Mr. Petersen, who had cerebral palsy and hemophilia almost all his life, died of possible complications of pneumonia and congestive heart failure, his mother, Kathy Petersen, said.

Mr. Petersen was the poster child for the Easter Seals Society of Northwestern Ohio from 1985 to 1987.

From his wheelchair, he participated in football, basketball, baseball, and track and field events through the Ability Center of Greater Toledo.

The center's football team, the Toledo Crash, played the University of Toledo Rockets each of the last few years. The Rockets, who also played in wheelchairs for these events, beat them for the first time last year - in overtime, his father, Edward Petersen, said.
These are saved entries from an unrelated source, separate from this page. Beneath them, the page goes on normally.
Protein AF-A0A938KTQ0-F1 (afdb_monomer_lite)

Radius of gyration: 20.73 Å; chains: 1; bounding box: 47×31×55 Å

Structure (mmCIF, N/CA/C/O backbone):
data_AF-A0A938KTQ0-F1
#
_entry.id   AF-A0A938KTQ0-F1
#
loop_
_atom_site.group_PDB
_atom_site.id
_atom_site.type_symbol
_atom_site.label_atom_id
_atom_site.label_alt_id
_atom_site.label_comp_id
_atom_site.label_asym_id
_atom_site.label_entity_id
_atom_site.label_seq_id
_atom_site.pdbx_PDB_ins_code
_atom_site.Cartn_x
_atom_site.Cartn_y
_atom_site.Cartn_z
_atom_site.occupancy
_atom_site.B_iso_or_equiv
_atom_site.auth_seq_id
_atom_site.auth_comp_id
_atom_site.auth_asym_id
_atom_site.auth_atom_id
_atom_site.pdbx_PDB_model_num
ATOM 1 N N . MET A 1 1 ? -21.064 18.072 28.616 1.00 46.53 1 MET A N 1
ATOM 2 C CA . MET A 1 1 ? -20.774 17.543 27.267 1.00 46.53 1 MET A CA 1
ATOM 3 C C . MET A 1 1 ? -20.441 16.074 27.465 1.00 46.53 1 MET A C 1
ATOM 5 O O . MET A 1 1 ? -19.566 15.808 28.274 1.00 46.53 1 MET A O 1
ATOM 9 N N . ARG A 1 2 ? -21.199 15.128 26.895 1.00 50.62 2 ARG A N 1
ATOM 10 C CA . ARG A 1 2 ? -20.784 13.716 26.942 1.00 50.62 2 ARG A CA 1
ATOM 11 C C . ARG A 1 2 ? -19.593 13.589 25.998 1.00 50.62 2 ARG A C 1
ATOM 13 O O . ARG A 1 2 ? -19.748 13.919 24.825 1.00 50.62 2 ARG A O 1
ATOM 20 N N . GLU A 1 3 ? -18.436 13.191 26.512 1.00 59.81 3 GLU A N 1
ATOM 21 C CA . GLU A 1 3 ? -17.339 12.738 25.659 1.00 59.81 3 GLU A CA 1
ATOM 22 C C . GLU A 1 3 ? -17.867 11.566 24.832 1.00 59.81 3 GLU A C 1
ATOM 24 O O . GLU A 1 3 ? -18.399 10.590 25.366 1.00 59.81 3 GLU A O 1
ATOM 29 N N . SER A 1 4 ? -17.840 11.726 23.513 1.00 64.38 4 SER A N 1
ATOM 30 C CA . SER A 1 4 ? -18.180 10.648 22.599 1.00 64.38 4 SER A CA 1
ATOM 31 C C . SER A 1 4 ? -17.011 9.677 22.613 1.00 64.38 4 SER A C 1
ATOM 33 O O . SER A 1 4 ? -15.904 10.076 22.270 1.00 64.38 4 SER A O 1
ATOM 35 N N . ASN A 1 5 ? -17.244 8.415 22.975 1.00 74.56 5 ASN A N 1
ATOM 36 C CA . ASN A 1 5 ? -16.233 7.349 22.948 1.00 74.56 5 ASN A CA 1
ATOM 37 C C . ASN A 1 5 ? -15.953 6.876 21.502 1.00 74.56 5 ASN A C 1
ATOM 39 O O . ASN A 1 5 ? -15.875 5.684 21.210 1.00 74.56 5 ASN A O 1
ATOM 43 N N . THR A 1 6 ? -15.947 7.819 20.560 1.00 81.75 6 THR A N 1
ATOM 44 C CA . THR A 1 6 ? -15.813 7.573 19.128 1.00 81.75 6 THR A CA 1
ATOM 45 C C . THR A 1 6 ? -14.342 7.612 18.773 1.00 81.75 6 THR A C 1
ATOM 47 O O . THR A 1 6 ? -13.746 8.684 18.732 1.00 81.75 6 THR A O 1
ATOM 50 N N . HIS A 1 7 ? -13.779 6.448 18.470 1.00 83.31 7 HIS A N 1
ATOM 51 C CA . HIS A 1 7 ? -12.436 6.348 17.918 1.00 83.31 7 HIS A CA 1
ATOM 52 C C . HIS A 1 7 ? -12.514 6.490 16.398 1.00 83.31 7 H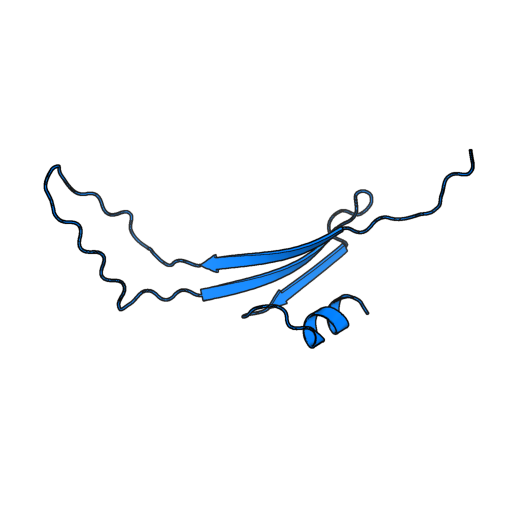IS A C 1
ATOM 54 O O . HIS A 1 7 ? -13.258 5.767 15.732 1.00 83.31 7 HIS A O 1
ATOM 60 N N . VAL A 1 8 ? -11.767 7.449 15.856 1.00 90.94 8 VAL A N 1
ATOM 61 C CA . VAL A 1 8 ? -11.651 7.656 14.411 1.00 90.94 8 VAL A CA 1
ATOM 62 C C . VAL A 1 8 ? -10.420 6.910 13.915 1.00 90.94 8 VAL A C 1
ATOM 64 O O . VAL A 1 8 ? -9.318 7.098 14.431 1.00 90.94 8 VAL A O 1
ATOM 67 N N . VAL A 1 9 ? -10.620 6.072 12.900 1.00 93.81 9 VAL A N 1
ATOM 68 C CA . VAL A 1 9 ? -9.551 5.368 12.191 1.00 93.81 9 VAL A CA 1
ATOM 69 C C . VAL A 1 9 ? -9.541 5.858 10.750 1.00 93.81 9 VAL A C 1
ATOM 71 O O . VAL A 1 9 ? -10.542 5.758 10.042 1.00 93.81 9 VAL A O 1
ATOM 74 N N . TYR A 1 10 ? -8.406 6.404 10.331 1.00 95.25 10 TYR A N 1
ATOM 75 C CA . TYR A 1 10 ? -8.131 6.807 8.963 1.00 95.25 10 TYR A CA 1
ATOM 76 C C . TYR A 1 10 ? -7.614 5.605 8.177 1.00 95.25 10 TYR A C 1
ATOM 78 O O . TYR A 1 10 ? -6.726 4.889 8.636 1.00 95.25 10 TYR A O 1
ATOM 86 N N . LEU A 1 11 ? -8.172 5.403 6.991 1.00 95.38 11 LEU A N 1
ATOM 87 C CA . LEU A 1 11 ? -7.874 4.293 6.098 1.00 95.38 11 LEU A CA 1
ATOM 88 C C . LEU A 1 11 ? -7.564 4.857 4.718 1.00 95.38 11 LEU A C 1
ATOM 90 O O . LEU A 1 11 ? -8.394 5.578 4.164 1.00 95.38 11 LEU A O 1
ATOM 94 N N . ASP A 1 12 ? -6.391 4.536 4.178 1.00 94.56 12 ASP A N 1
ATOM 95 C CA . ASP A 1 12 ? -6.009 4.950 2.826 1.00 94.56 12 ASP A CA 1
ATOM 96 C C . ASP A 1 12 ? -5.050 3.949 2.161 1.00 94.56 12 ASP A C 1
ATOM 98 O O . ASP A 1 12 ? -4.357 3.177 2.837 1.00 94.56 12 ASP A O 1
ATOM 102 N N . GLU A 1 13 ? -5.018 3.975 0.827 1.00 94.25 13 GLU A N 1
ATOM 103 C CA . GLU A 1 13 ? -4.116 3.192 -0.019 1.00 94.25 13 GLU A CA 1
ATOM 104 C C . GLU A 1 13 ? -3.070 4.104 -0.671 1.00 94.25 13 GLU A C 1
ATOM 106 O O . GLU A 1 13 ? -3.368 5.176 -1.195 1.00 94.25 13 GLU A O 1
ATOM 111 N N . THR A 1 14 ? -1.823 3.642 -0.720 1.00 92.62 14 THR A N 1
ATOM 112 C CA . THR A 1 14 ? -0.763 4.297 -1.479 1.00 92.62 14 THR A CA 1
ATOM 113 C C . THR A 1 14 ? 0.013 3.311 -2.344 1.00 92.62 14 THR A C 1
ATOM 115 O O . THR A 1 14 ? 0.219 2.150 -1.988 1.00 92.62 14 THR A O 1
ATOM 118 N N . MET A 1 15 ? 0.477 3.788 -3.499 1.00 90.88 15 MET A N 1
ATOM 119 C CA . MET A 1 15 ? 1.243 2.999 -4.462 1.00 90.88 15 MET A CA 1
ATOM 120 C C . MET A 1 15 ? 2.720 3.390 -4.420 1.00 90.88 15 MET A C 1
ATOM 122 O O . MET A 1 15 ? 3.109 4.478 -4.848 1.00 90.88 15 MET A O 1
ATOM 126 N N . PHE A 1 16 ? 3.573 2.464 -3.993 1.00 87.50 16 PHE A N 1
ATOM 127 C CA . PHE A 1 16 ? 5.021 2.598 -4.092 1.00 87.50 16 PHE A CA 1
ATOM 128 C C . PHE A 1 16 ? 5.499 2.093 -5.445 1.00 87.50 16 PHE A C 1
ATOM 130 O O . PHE A 1 16 ? 5.335 0.924 -5.790 1.00 87.50 16 PHE A O 1
ATOM 137 N N . THR A 1 17 ? 6.134 2.976 -6.211 1.00 82.56 17 THR A N 1
ATOM 138 C CA . THR A 1 17 ? 6.726 2.624 -7.501 1.00 82.56 17 THR A CA 1
ATOM 139 C C . THR A 1 17 ? 8.241 2.585 -7.377 1.00 82.56 17 THR A C 1
ATOM 141 O O . THR A 1 17 ? 8.894 3.617 -7.219 1.00 82.56 17 THR A O 1
ATOM 144 N N . PHE A 1 18 ? 8.821 1.394 -7.493 1.00 74.50 18 PHE A N 1
ATOM 145 C CA . PHE A 1 18 ? 10.264 1.222 -7.577 1.00 74.50 18 PHE A CA 1
ATOM 146 C C . PHE A 1 18 ? 10.697 1.421 -9.024 1.00 74.50 18 PHE A C 1
ATOM 148 O O . PHE A 1 18 ? 10.638 0.508 -9.851 1.00 74.50 18 PHE A O 1
ATOM 155 N N . SER A 1 19 ? 11.127 2.644 -9.328 1.00 66.12 19 SER A N 1
ATOM 156 C CA . SER A 1 19 ? 11.822 2.932 -10.574 1.00 66.12 19 SER A CA 1
ATOM 157 C C . SER A 1 19 ? 13.312 2.673 -10.389 1.00 66.12 19 SER A C 1
ATOM 159 O O . SER A 1 19 ? 14.006 3.394 -9.672 1.00 66.12 19 SER A O 1
ATOM 161 N N . THR A 1 20 ? 13.829 1.633 -11.038 1.00 58.88 20 THR A N 1
ATOM 162 C CA . THR A 1 20 ? 15.256 1.295 -11.000 1.00 58.88 20 THR A CA 1
ATOM 163 C C . THR A 1 20 ? 16.077 2.135 -11.982 1.00 58.88 20 THR A C 1
ATOM 165 O O . THR A 1 20 ? 16.963 1.595 -12.650 1.00 58.88 20 THR A O 1
ATOM 168 N N . PHE A 1 21 ? 15.833 3.447 -12.092 1.00 62.03 21 PHE A N 1
ATOM 169 C CA . PHE A 1 21 ? 16.829 4.333 -12.700 1.00 62.03 21 PHE A CA 1
ATOM 170 C C . PHE A 1 21 ? 18.055 4.352 -11.781 1.00 62.03 21 PHE A C 1
ATOM 172 O O . PHE A 1 21 ? 18.162 5.153 -10.858 1.00 62.03 21 PHE A O 1
ATOM 179 N N . ARG A 1 22 ? 18.986 3.420 -12.009 1.00 55.97 22 ARG A N 1
ATOM 180 C CA . ARG A 1 22 ? 20.212 3.280 -11.208 1.00 55.97 22 ARG A CA 1
ATOM 181 C C . ARG A 1 22 ? 21.183 4.452 -11.384 1.00 55.97 22 ARG A C 1
ATOM 183 O O . ARG A 1 22 ? 22.149 4.551 -10.638 1.00 55.97 22 ARG A O 1
ATOM 190 N N . SER A 1 23 ? 20.951 5.332 -12.355 1.00 58.94 23 SER A N 1
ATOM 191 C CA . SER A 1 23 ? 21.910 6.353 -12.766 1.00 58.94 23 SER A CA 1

Mr. Petersen played with the team since its inception four or five years ago, Mrs. Petersen said.

He was also a counselor and former camper at the ability center's day camp, "Camp Cricket."

"I feel like our center has lost one of our best customers," Jill Caruso, an assisted-living specialist at the center, said.

"I went to a bowling thing with him, and he was laughing because he was beating me," Ms. Caruso recalled. "I told him, `One of these days I'm going to beat you,' and I never beat him. I tried, but I couldn't."

Mr. Petersen, born in Toledo on Oct. 18, 1980, graduated from Rogers High School in 2000.

When he wasn't playing sports, he was "your typical 24-year-old," his mother said.

"He would go to bars with his guy friends and sister," she said. "We never treated him differently. Nothing mentally was ever affected."

He was a big Ohio State University football fan.

Mr. Petersen went to at least two OSU games every fall with his father. In the last couple years, he went to spring games as well, Mrs. Petersen said.

She said people admired her family for taking him to OSU games, but "for us he was no different."

When football wasn't in season, Mr. Petersen supported the Detroit Tigers. He was watching the Detroit-San Diego Padres game in his hospital room when he died, she said.

His mother said his smile was "contagious."

"Everyone commented on his smile and how many lives he touched," she said.

In 1991, he was a model for Target.

His casket will have OSU logos at the foot and inside the lid. His grave marker at the cemetery will memorialize his passion. It's been inscribed with "Go Bucks" and a big letter "O," Mrs. Petersen said.

Surviving are his parents, Kathy and Edward Petersen; sisters, Dawn and Amy Petersen, and grandparents, Tex and Lou Crider.

Visitation will begin at 6 p.m. tomorrow in the Coyle Funeral Home. Services will be held at 10 a.m. Wednesday in St. Patrick of Heatherdowns Church.

The family suggests tributes to the Ability Center of Greater Toledo or the Hemophilia Center of Northwest Ohio.